LEDT

Low Energy Degradation Triangle (LEDT)

Introduction

Power transformers remain one of the key components of any power network and although passive in nature internally it hosts a dynamic environment of magnetic forces, chemical reactions and electrical activity which has to maintain the finest equilibrium to ensure long term sustainability.The proposed model, Low Energy Degradation Triangle, is composed from the three dissolved gases hydrogen, methane and carbon monoxide. These three dissolved gases generally start to be formed from low energy degradation processes within the power transformer. The three gases are plotted as a triangular plot on a XY plane allowing for creation of specific regions and trends as the transformer insulation degrades under different operating conditions. The nature of the model is that it is sensitive to both degradation of the cellulose and oil insulation and the amount of energy that may be present.The Low Energy Degradation Triangle provides an early detection of a change in transformer health from normal to defective state.

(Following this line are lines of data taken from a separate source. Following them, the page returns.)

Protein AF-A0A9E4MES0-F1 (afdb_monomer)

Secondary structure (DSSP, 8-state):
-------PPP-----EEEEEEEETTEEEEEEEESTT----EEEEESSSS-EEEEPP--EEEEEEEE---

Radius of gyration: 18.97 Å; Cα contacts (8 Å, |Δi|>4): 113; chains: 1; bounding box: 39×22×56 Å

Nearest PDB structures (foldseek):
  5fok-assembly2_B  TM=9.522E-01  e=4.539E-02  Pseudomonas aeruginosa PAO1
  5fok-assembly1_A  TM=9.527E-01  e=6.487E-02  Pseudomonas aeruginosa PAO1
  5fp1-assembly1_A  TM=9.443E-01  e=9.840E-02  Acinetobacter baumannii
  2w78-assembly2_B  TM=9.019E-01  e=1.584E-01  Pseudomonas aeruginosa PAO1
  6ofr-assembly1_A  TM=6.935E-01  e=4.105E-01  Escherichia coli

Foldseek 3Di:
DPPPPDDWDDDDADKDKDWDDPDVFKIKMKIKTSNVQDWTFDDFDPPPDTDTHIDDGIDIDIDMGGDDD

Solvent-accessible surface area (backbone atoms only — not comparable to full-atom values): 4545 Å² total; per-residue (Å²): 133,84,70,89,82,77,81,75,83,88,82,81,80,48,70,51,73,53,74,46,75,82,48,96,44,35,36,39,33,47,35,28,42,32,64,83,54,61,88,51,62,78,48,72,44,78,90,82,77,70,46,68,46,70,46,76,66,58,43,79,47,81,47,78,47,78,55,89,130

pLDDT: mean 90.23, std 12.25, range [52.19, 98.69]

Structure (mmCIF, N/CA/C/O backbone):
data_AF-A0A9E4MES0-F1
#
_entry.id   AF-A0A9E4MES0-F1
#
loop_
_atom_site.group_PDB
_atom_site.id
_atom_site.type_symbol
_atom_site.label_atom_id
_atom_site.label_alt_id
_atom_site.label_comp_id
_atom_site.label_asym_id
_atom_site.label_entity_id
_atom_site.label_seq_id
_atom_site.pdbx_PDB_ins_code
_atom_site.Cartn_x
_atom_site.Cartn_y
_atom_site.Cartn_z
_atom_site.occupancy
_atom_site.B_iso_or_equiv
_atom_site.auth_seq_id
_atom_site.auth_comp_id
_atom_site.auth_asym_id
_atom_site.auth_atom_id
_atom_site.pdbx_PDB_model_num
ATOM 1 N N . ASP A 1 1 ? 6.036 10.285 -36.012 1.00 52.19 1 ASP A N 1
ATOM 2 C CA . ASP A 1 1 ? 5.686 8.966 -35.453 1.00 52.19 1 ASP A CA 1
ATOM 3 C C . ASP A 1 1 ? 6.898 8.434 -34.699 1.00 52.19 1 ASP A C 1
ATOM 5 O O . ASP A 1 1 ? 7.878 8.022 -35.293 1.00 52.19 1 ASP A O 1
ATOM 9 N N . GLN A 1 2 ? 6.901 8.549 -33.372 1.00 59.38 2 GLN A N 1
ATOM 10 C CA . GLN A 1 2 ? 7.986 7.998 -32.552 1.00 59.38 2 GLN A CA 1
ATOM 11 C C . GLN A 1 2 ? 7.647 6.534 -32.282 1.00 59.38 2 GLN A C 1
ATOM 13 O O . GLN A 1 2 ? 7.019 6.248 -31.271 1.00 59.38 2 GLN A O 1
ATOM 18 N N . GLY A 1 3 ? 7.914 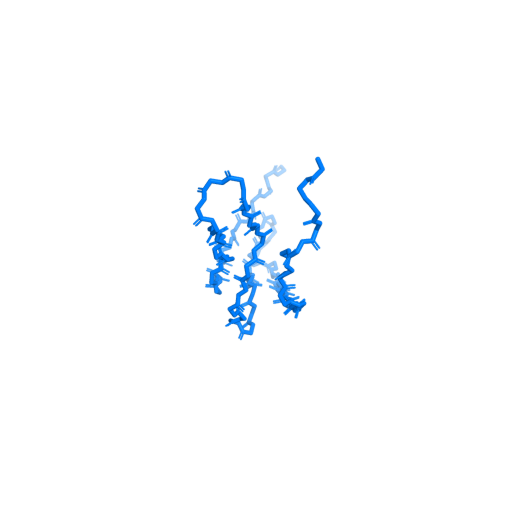5.656 -33.259 1.00 60.56 3 GLY A N 1
ATOM 19 C CA . GLY A 1 3 ? 7.513 4.244 -33.234 1.00 60.56 3 GLY A CA 1
ATOM 20 C C . GLY A 1 3 ? 7.689 3.640 -31.843 1.00 60.56 3 GLY A C 1
ATOM 21 O O . GLY A 1 3 ? 8.744 3.831 -31.257 1.00 60.56 3 GLY A O 1
ATOM 22 N N . ASN A 1 4 ? 6.642 3.004 -31.306 1.00 67.19 4 ASN A N 1
ATOM 23 C CA . ASN A 1 4 ? 6.592 2.403 -29.966 1.00 67.19 4 ASN A CA 1
ATOM 24 C C . ASN A 1 4 ? 7.733 1.382 -29.754 1.00 67.19 4 ASN A C 1
ATOM 26 O O . ASN A 1 4 ? 7.511 0.178 -29.835 1.00 67.19 4 ASN A O 1
ATOM 30 N N . THR A 1 5 ? 8.960 1.848 -29.533 1.00 76.38 5 THR A N 1
ATOM 31 C CA . THR A 1 5 ? 10.169 1.030 -29.348 1.00 76.38 5 THR A CA 1
ATOM 32 C C . THR A 1 5 ? 10.542 0.869 -27.880 1.00 76.38 5 THR A C 1
ATOM 34 O O . THR A 1 5 ? 11.551 0.242 -27.579 1.00 76.38 5 THR A O 1
ATOM 37 N N . PHE A 1 6 ? 9.762 1.460 -26.977 1.00 78.00 6 PHE A N 1
ATOM 38 C CA . PHE A 1 6 ? 9.974 1.404 -25.540 1.00 78.00 6 PHE A CA 1
ATOM 39 C C . PHE A 1 6 ? 8.849 0.61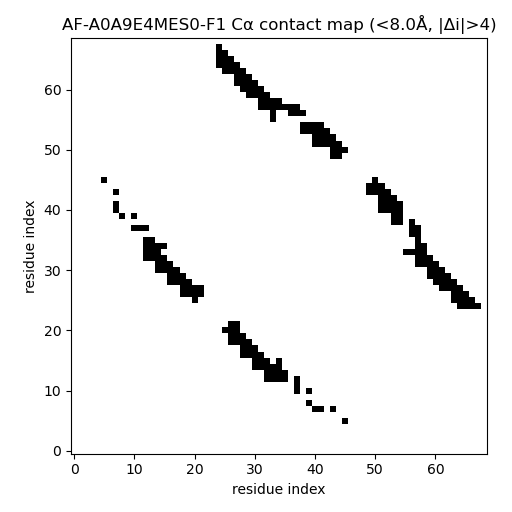8 -24.886 1.00 78.00 6 PHE A C 1
ATOM 41 O O . PHE A 1 6 ? 7.670 0.905 -25.102 1.00 78.00 6 PHE A O 1
ATOM 48 N N . GLU A 1 7 ? 9.242 -0.371 -24.098 1.00 85.44 7 GLU A N 1
ATOM 49 C CA . GLU A 1 7 ? 8.362 -1.265 -23.366 1.00 85.44 7 GLU A CA 1
ATOM 50 C C . GLU A 1 7 ? 8.893 -1.381 -21.939 1.00 85.44 7 GLU A C 1
ATOM 52 O O . GLU A 1 7 ? 10.104 -1.414 -21.715 1.00 85.44 7 GLU A O 1
ATOM 57 N N . LEU A 1 8 ? 7.974 -1.391 -20.980 1.00 87.56 8 LEU A N 1
ATOM 58 C CA . LEU A 1 8 ? 8.275 -1.680 -19.588 1.00 87.56 8 LEU A CA 1
ATOM 59 C C . LEU A 1 8 ? 7.895 -3.129 -19.321 1.00 87.56 8 LEU A C 1
ATOM 61 O O . LEU A 1 8 ? 6.834 -3.574 -19.767 1.00 87.56 8 LEU A O 1
ATOM 65 N N . ASP A 1 9 ? 8.738 -3.837 -18.573 1.00 91.69 9 ASP A N 1
ATOM 66 C CA . ASP A 1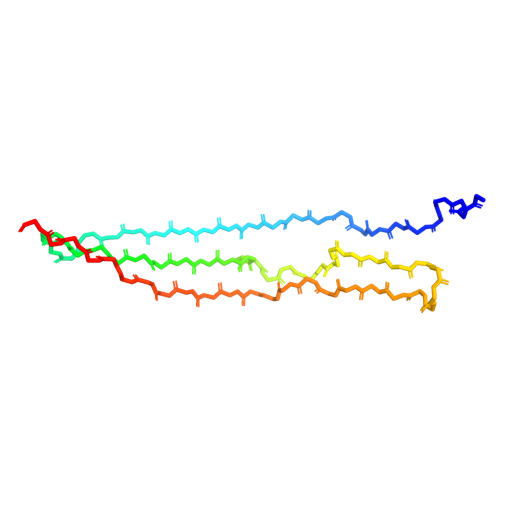 9 ? 8.448 -5.214 -18.197 1.00 91.69 9 ASP A CA 1
ATOM 67 C C . ASP A 1 9 ? 7.113 -5.287 -17.435 1.00 91.69 9 ASP A C 1
ATOM 69 O O . ASP A 1 9 ? 6.843 -4.455 -16.558 1.00 91.69 9 ASP A O 1
ATOM 73 N N . PRO A 1 10 ? 6.247 -6.266 -17.753 1.00 94.56 10 PRO A N 1
ATOM 74 C CA . PRO A 1 10 ? 5.003 -6.444 -17.030 1.00 94.56 10 PRO A CA 1
ATOM 75 C C . PRO A 1 10 ? 5.296 -6.872 -15.591 1.00 94.56 10 PRO A C 1
ATOM 77 O O . PRO A 1 10 ? 6.082 -7.783 -15.344 1.00 94.56 10 PRO A O 1
ATOM 80 N N . TYR A 1 11 ? 4.593 -6.264 -14.643 1.00 96.56 11 TYR A N 1
ATOM 81 C CA . TYR A 1 11 ? 4.741 -6.531 -13.215 1.00 96.56 11 TYR A CA 1
ATOM 82 C C . TYR A 1 11 ? 3.381 -6.808 -12.567 1.00 96.56 11 TYR A C 1
ATOM 84 O O . TYR A 1 11 ? 2.321 -6.504 -13.120 1.00 96.56 11 TYR A O 1
ATOM 92 N N . THR A 1 12 ? 3.394 -7.400 -11.372 1.00 97.81 12 THR A N 1
ATOM 93 C CA . THR A 1 12 ? 2.191 -7.624 -10.558 1.00 97.81 12 THR A CA 1
ATOM 94 C C . THR A 1 12 ? 2.407 -7.057 -9.167 1.00 97.81 12 THR A C 1
ATOM 96 O O . THR A 1 12 ? 3.353 -7.431 -8.484 1.00 97.81 12 THR A O 1
ATOM 99 N N . LEU A 1 13 ? 1.494 -6.195 -8.722 1.00 98.31 13 LEU A N 1
ATOM 100 C CA . LEU A 1 13 ? 1.497 -5.671 -7.359 1.00 98.31 13 LEU A CA 1
ATOM 101 C C . LEU A 1 13 ? 0.419 -6.360 -6.533 1.00 98.31 13 LEU A C 1
ATOM 103 O O . LEU A 1 13 ? -0.720 -6.518 -6.978 1.00 98.31 13 LEU A O 1
ATOM 107 N N . LEU A 1 14 ? 0.786 -6.746 -5.313 1.00 98.62 14 LEU A N 1
ATOM 108 C CA . LEU A 1 14 ? -0.143 -7.255 -4.315 1.00 98.62 14 LEU A CA 1
ATOM 109 C C . LEU A 1 14 ? -0.309 -6.221 -3.205 1.00 98.62 14 LEU A C 1
ATOM 111 O O . LEU A 1 14 ? 0.650 -5.910 -2.502 1.00 98.62 14 LEU A O 1
ATOM 115 N N . ASP A 1 15 ? -1.541 -5.771 -3.006 1.00 98.69 15 ASP A N 1
ATOM 116 C CA . ASP A 1 15 ? -1.921 -4.909 -1.893 1.00 98.69 15 ASP A CA 1
ATOM 117 C C . ASP A 1 15 ? -2.789 -5.692 -0.905 1.00 98.69 15 ASP A C 1
ATOM 119 O O . ASP A 1 15 ? -3.610 -6.529 -1.291 1.00 98.69 15 ASP A O 1
ATOM 123 N N . ALA A 1 16 ? -2.622 -5.417 0.387 1.00 98.62 16 ALA A N 1
ATOM 124 C CA . ALA A 1 16 ? -3.390 -6.068 1.440 1.00 98.62 16 ALA A CA 1
ATOM 125 C C . ALA A 1 16 ? -3.774 -5.081 2.540 1.00 98.62 16 ALA A C 1
ATOM 127 O O . ALA A 1 16 ? -3.023 -4.166 2.875 1.00 98.62 16 ALA A O 1
ATOM 128 N N . ALA A 1 17 ? -4.939 -5.295 3.148 1.00 98.56 17 ALA A N 1
ATOM 129 C CA . ALA A 1 17 ? -5.369 -4.529 4.305 1.00 98.56 17 ALA A CA 1
ATOM 130 C C . ALA A 1 17 ? -6.180 -5.389 5.271 1.00 98.56 17 ALA A C 1
ATOM 132 O O . ALA A 1 17 ? -6.975 -6.237 4.866 1.00 98.56 17 ALA A O 1
ATOM 133 N N . VAL A 1 18 ? -6.008 -5.122 6.562 1.00 98.50 18 VAL A N 1
ATOM 134 C CA . VAL A 1 18 ? -6.799 -5.716 7.637 1.00 98.50 18 VAL A CA 1
ATOM 135 C C . VAL A 1 18 ? -7.350 -4.610 8.524 1.00 98.50 18 VAL A C 1
ATOM 137 O O . VAL A 1 18 ? -6.636 -3.676 8.888 1.00 98.50 18 VAL A O 1
ATOM 140 N N . SER A 1 19 ? -8.630 -4.713 8.881 1.00 98.44 19 SER A N 1
ATOM 141 C CA . SER A 1 19 ? -9.296 -3.727 9.729 1.00 98.44 19 SER A CA 1
ATOM 142 C C . SER A 1 19 ? -9.947 -4.345 10.948 1.00 98.44 19 SER A C 1
ATOM 144 O O . SER A 1 19 ? -10.512 -5.435 10.875 1.00 98.44 19 SER A O 1
ATOM 146 N N . TRP A 1 20 ? -9.909 -3.610 12.056 1.00 97.94 20 TRP A N 1
ATOM 147 C CA . TRP A 1 20 ? -10.386 -4.069 13.355 1.00 97.94 20 TRP A CA 1
ATOM 148 C C . TRP A 1 20 ? -11.138 -2.933 14.045 1.00 97.94 20 TRP A C 1
ATOM 150 O O . TRP A 1 20 ? -10.664 -1.796 14.108 1.00 97.94 20 TRP A O 1
ATOM 160 N N . TRP A 1 21 ? -12.322 -3.240 14.571 1.00 97.31 21 TRP A N 1
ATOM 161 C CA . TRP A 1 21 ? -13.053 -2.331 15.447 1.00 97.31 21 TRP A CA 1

This model is potentially effective when applied to on-line dissolved gas samples were trending of dissolved gases play a key role in detecting incipient changes in the level of insulation degradation. The advantage of this method is that it allows for the identification of a change in transformer health status caused by degradation mechanisms developing from low energy sources. The Low Energy Degradation Triangle has been successfully applied to the GSU transformer fleet within a large Power Utility where significant defective transformer health statuses have been identified and highlighted as a warning for intense monitoring.

Energy Triangle Concept

It is found that H2 increases with increasing energy. CH4 starts to develop early from oil degradation. CH4 however, due to chemical bonding, at higher temperatures start to decrease in percentage formation. CO starts to develop early from paper degradation. CO also, due to chemical bonding, starts to decrease with higher temperatures.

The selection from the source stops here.